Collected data
______

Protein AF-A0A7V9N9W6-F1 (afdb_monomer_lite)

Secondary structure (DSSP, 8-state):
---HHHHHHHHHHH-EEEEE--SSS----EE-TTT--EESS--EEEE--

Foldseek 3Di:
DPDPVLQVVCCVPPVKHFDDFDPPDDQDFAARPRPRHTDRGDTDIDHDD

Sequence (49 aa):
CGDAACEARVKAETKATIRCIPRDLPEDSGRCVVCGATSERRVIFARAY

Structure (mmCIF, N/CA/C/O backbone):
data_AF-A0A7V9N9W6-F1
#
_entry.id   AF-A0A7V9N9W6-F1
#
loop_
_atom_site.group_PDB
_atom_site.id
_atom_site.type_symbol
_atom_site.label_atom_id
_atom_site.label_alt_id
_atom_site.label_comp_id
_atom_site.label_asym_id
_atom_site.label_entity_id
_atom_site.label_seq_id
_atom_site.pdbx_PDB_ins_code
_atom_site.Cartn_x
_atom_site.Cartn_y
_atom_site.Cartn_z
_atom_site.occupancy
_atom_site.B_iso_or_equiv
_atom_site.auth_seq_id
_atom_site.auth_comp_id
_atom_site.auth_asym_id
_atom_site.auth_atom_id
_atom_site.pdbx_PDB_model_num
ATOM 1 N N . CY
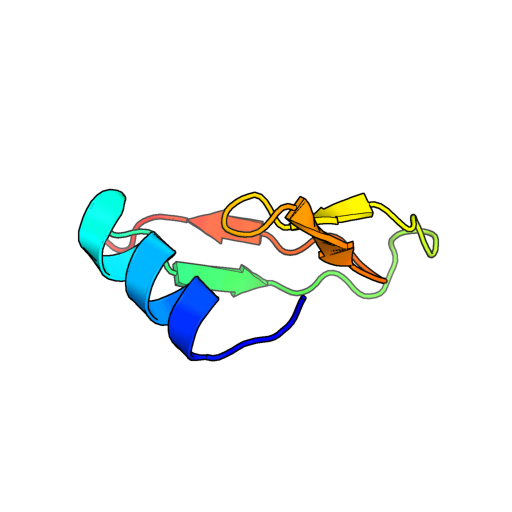S A 1 1 ? -2.532 -2.256 -6.903 1.00 78.50 1 CYS A N 1
ATOM 2 C CA . CYS A 1 1 ? -3.748 -1.838 -7.630 1.00 78.50 1 CYS A CA 1
ATOM 3 C C . CYS A 1 1 ? -3.781 -0.336 -7.914 1.00 78.50 1 CYS A C
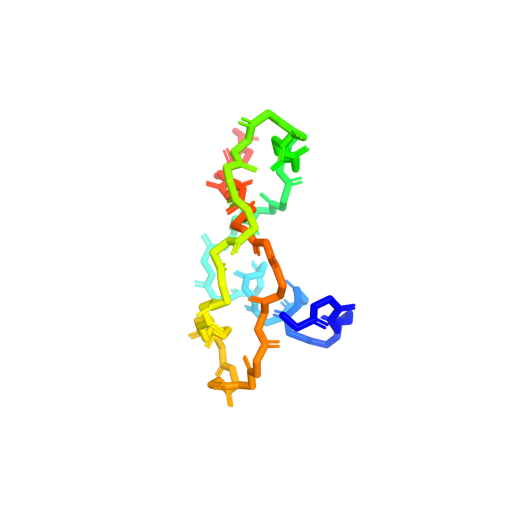 1
ATOM 5 O O . CYS A 1 1 ? -4.323 0.010 -8.945 1.00 78.50 1 CYS A O 1
ATOM 7 N N . GLY A 1 2 ? -3.220 0.543 -7.064 1.00 80.50 2 GLY A N 1
ATOM 8 C CA . GLY A 1 2 ? -3.253 1.998 -7.311 1.00 80.50 2 GLY A CA 1
ATOM 9 C C . GLY A 1 2 ? -4.615 2.641 -7.034 1.00 80.50 2 GLY A C 1
ATOM 10 O O . GLY A 1 2 ? -4.900 3.727 -7.522 1.00 80.50 2 GLY A O 1
ATOM 11 N N . ASP A 1 3 ? -5.463 1.943 -6.280 1.00 88.25 3 ASP A N 1
ATOM 12 C CA . ASP A 1 3 ? -6.793 2.403 -
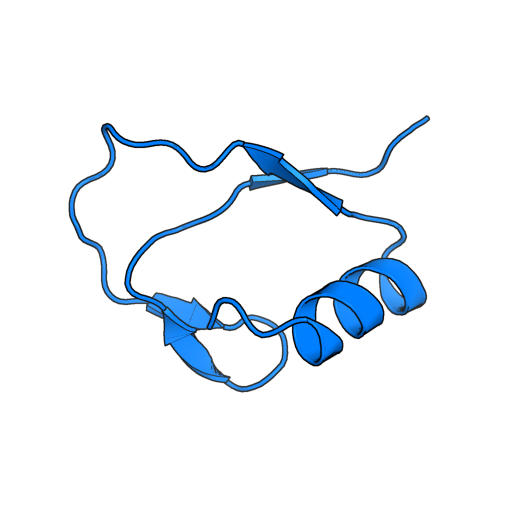5.920 1.00 88.25 3 ASP A CA 1
ATOM 13 C C . ASP A 1 3 ? -6.756 3.207 -4.611 1.00 88.25 3 ASP A C 1
ATOM 15 O O . ASP A 1 3 ? -6.228 2.744 -3.592 1.00 88.25 3 ASP A O 1
ATOM 19 N N . ALA A 1 4 ? -7.351 4.401 -4.630 1.00 87.94 4 ALA A N 1
ATOM 20 C CA . ALA A 1 4 ? -7.355 5.309 -3.487 1.00 87.94 4 ALA A CA 1
ATOM 21 C C . ALA A 1 4 ? -8.111 4.738 -2.274 1.00 87.94 4 ALA A C 1
ATOM 23 O O . ALA A 1 4 ? -7.729 5.004 -1.132 1.00 87.94 4 ALA A O 1
ATOM 24 N N . ALA A 1 5 ? -9.150 3.919 -2.484 1.00 90.31 5 ALA A N 1
ATOM 25 C CA . ALA A 1 5 ? -9.859 3.275 -1.383 1.00 90.31 5 ALA A CA 1
ATOM 26 C C . ALA A 1 5 ? -8.983 2.201 -0.723 1.00 90.31 5 ALA A C 1
ATOM 28 O O . ALA A 1 5 ? -8.973 2.076 0.503 1.00 90.31 5 ALA A O 1
ATOM 29 N N . CYS A 1 6 ? -8.185 1.469 -1.506 1.00 88.94 6 CYS A N 1
ATOM 30 C CA . CYS A 1 6 ? -7.201 0.536 -0.957 1.00 88.94 6 CYS A CA 1
ATOM 31 C C . CYS A 1 6 ? -6.132 1.260 -0.128 1.00 88.94 6 CYS A C 1
ATOM 33 O O . CYS A 1 6 ? -5.813 0.816 0.973 1.00 88.94 6 CYS A O 1
ATOM 35 N N . GLU A 1 7 ? -5.612 2.391 -0.600 1.00 88.56 7 GLU A N 1
ATOM 36 C CA . GLU A 1 7 ? -4.639 3.188 0.158 1.00 88.56 7 GLU A CA 1
ATOM 37 C C . GLU A 1 7 ? -5.225 3.746 1.461 1.00 88.56 7 GLU A C 1
ATOM 39 O O . GLU A 1 7 ? -4.575 3.694 2.509 1.00 88.56 7 GLU A O 1
ATOM 44 N N . ALA A 1 8 ? -6.476 4.216 1.424 1.00 90.31 8 ALA A N 1
ATOM 45 C CA . ALA A 1 8 ? -7.191 4.679 2.608 1.00 90.31 8 ALA A CA 1
ATOM 46 C C . ALA A 1 8 ? -7.368 3.558 3.643 1.00 90.31 8 ALA A C 1
ATOM 48 O O . ALA A 1 8 ? -7.160 3.791 4.835 1.00 90.31 8 ALA A O 1
ATOM 49 N N . ARG A 1 9 ? -7.674 2.332 3.196 1.00 91.12 9 ARG A N 1
ATOM 50 C CA . ARG A 1 9 ? -7.744 1.149 4.065 1.00 91.12 9 ARG A CA 1
ATOM 51 C C . ARG A 1 9 ? -6.398 0.822 4.700 1.00 91.12 9 ARG A C 1
ATOM 53 O O . ARG A 1 9 ? -6.333 0.696 5.919 1.00 91.12 9 ARG A O 1
ATOM 60 N N . VAL A 1 10 ? -5.310 0.785 3.922 1.00 89.94 10 VAL A N 1
ATOM 61 C CA . VAL A 1 10 ? -3.958 0.573 4.478 1.00 89.94 10 VAL A CA 1
ATOM 62 C C . VAL A 1 10 ? -3.648 1.619 5.545 1.00 89.94 10 VAL A C 1
ATOM 64 O O . VAL A 1 10 ? -3.177 1.271 6.629 1.00 89.94 10 VAL A O 1
ATOM 67 N N . LYS A 1 11 ? -3.958 2.892 5.289 1.00 89.62 11 LYS A N 1
ATOM 68 C CA . LYS A 1 11 ? -3.739 3.973 6.254 1.00 89.62 11 LYS A CA 1
ATOM 69 C C . LYS A 1 11 ? -4.599 3.819 7.512 1.00 89.62 11 LYS A C 1
ATOM 71 O O . LYS A 1 11 ? -4.085 4.027 8.607 1.00 89.62 11 LYS A O 1
ATOM 76 N N . ALA A 1 12 ? -5.872 3.453 7.381 1.00 90.81 12 ALA A N 1
ATOM 77 C CA . ALA A 1 12 ? -6.775 3.277 8.517 1.00 90.81 1
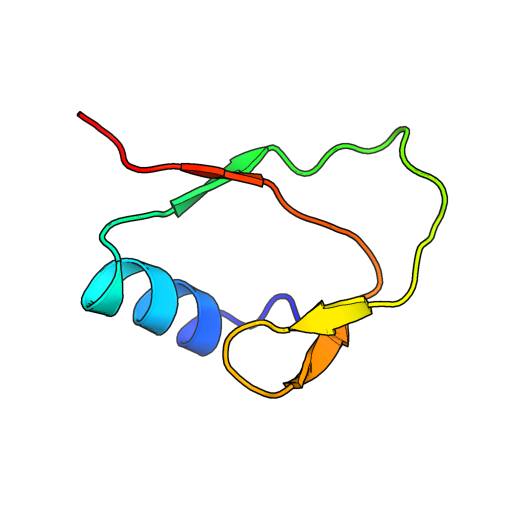2 ALA A CA 1
ATOM 78 C C . ALA A 1 12 ? -6.380 2.075 9.392 1.00 90.81 12 ALA A C 1
ATOM 80 O O . ALA A 1 12 ? -6.322 2.196 10.613 1.00 90.81 12 ALA A O 1
ATOM 81 N N . GLU A 1 13 ? -6.055 0.940 8.770 1.00 91.12 13 GLU A N 1
ATOM 82 C CA . GLU A 1 13 ? -5.761 -0.317 9.469 1.00 91.12 13 GLU A CA 1
ATOM 83 C C . GLU A 1 13 ? -4.329 -0.350 10.022 1.00 91.12 13 GLU A C 1
ATOM 85 O O . GLU A 1 13 ? -4.081 -0.849 11.118 1.00 91.12 13 GLU A O 1
ATOM 90 N N . THR A 1 14 ? -3.361 0.202 9.283 1.00 88.50 14 THR A N 1
ATOM 91 C CA . THR A 1 14 ? -1.934 0.041 9.607 1.00 88.50 14 THR A CA 1
ATOM 92 C C . THR A 1 14 ? -1.220 1.340 9.948 1.00 88.50 14 THR A C 1
ATOM 94 O O . THR A 1 14 ? -0.069 1.277 10.377 1.00 88.50 14 THR A O 1
ATOM 97 N N . LYS A 1 15 ? -1.849 2.508 9.752 1.00 90.94 15 LYS A N 1
ATOM 98 C CA . LYS A 1 15 ? -1.207 3.837 9.812 1.00 90.94 15 LYS A CA 1
ATOM 99 C C . LYS A 1 15 ? -0.022 4.015 8.849 1.00 90.94 15 LYS A C 1
ATOM 101 O O . LYS A 1 15 ? 0.713 4.995 8.960 1.00 90.94 15 LYS A O 1
ATOM 106 N N . ALA A 1 16 ? 0.186 3.089 7.913 1.00 91.19 16 ALA A N 1
ATOM 107 C CA . ALA A 1 16 ? 1.226 3.191 6.900 1.00 91.19 16 ALA A CA 1
ATOM 108 C C . ALA A 1 16 ? 0.714 3.935 5.661 1.00 91.19 16 ALA A C 1
ATOM 110 O O . ALA A 1 16 ? -0.454 3.824 5.289 1.00 91.19 16 ALA A O 1
ATOM 111 N N . THR A 1 17 ? 1.600 4.681 5.008 1.00 90.69 17 THR A N 1
ATOM 112 C CA . THR A 1 17 ? 1.338 5.360 3.732 1.00 90.69 17 THR A CA 1
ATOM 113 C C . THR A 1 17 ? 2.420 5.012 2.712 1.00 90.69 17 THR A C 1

______

• [What this task involves] Repeat, exactly as they stand above, the lines from the line with "ATOM 30 C CA" to the line with "ATOM 69 C C", both lines included.

• [Written reply]
ATOM 30 C CA . CYS A 1 6 ? -7.201 0.536 -0.957 1.00 88.94 6 CYS A CA 1
ATOM 31 C C . CYS A 1 6 ? -6.132 1.260 -0.128 1.00 88.94 6 CYS A C 1
ATOM 33 O O . CYS A 1 6 ? -5.813 0.816 0.973 1.00 88.94 6 CYS A O 1
ATOM 35 N N . GLU A 1 7 ? -5.612 2.391 -0.600 1.00 88.56 7 GLU A N 1
ATOM 36 C CA . GLU A 1 7 ? -4.639 3.188 0.158 1.00 88.56 7 GLU A CA 1
ATOM 37 C C . GLU A 1 7 ? -5.225 3.746 1.461 1.00 88.56 7 GLU A C 1
ATOM 39 O O . GLU A 1 7 ? -4.575 3.694 2.509 1.00 88.56 7 GLU A O 1
ATOM 44 N N . ALA A 1 8 ? -6.476 4.216 1.424 1.00 90.31 8 ALA A N 1
ATOM 45 C CA . ALA A 1 8 ? -7.191 4.679 2.608 1.00 90.31 8 ALA A CA 1
ATOM 46 C C . ALA A 1 8 ? -7.368 3.558 3.643 1.00 90.31 8 ALA A C 1
ATOM 48 O O . ALA A 1 8 ? -7.160 3.791 4.835 1.00 90.31 8 ALA A O 1
ATOM 49 N N . ARG A 1 9 ? -7.674 2.332 3.196 1.00 91.12 9 ARG A N 1
ATOM 50 C CA . ARG A 1 9 ? -7.744 1.149 4.065 1.00 91.12 9 ARG A CA 1
ATOM 51 C C . ARG A 1 9 ? -6.398 0.822 4.700 1.00 91.12 9 ARG A C 1
ATOM 53 O O . ARG A 1 9 ? -6.333 0.696 5.919 1.00 91.12 9 ARG A O 1
ATOM 60 N N . VAL A 1 10 ? -5.310 0.785 3.922 1.00 89.94 10 VAL A N 1
ATOM 61 C CA . VAL A 1 10 ? -3.958 0.573 4.478 1.00 89.94 10 VAL A CA 1
ATOM 62 C C . VAL A 1 10 ? -3.648 1.619 5.545 1.00 89.94 10 VAL A C 1
ATOM 64 O O . VAL A 1 10 ? -3.177 1.271 6.629 1.00 89.94 10 VAL A O 1
ATOM 67 N N . LYS A 1 11 ? -3.958 2.892 5.289 1.00 89.62 11 LYS A N 1
ATOM 68 C CA . LYS A 1 11 ? -3.739 3.973 6.254 1.00 89.62 11 LYS A CA 1
ATOM 69 C C . LYS A 1 11 ? -4.599 3.819 7.512 1.00 89.62 11 LYS A C 1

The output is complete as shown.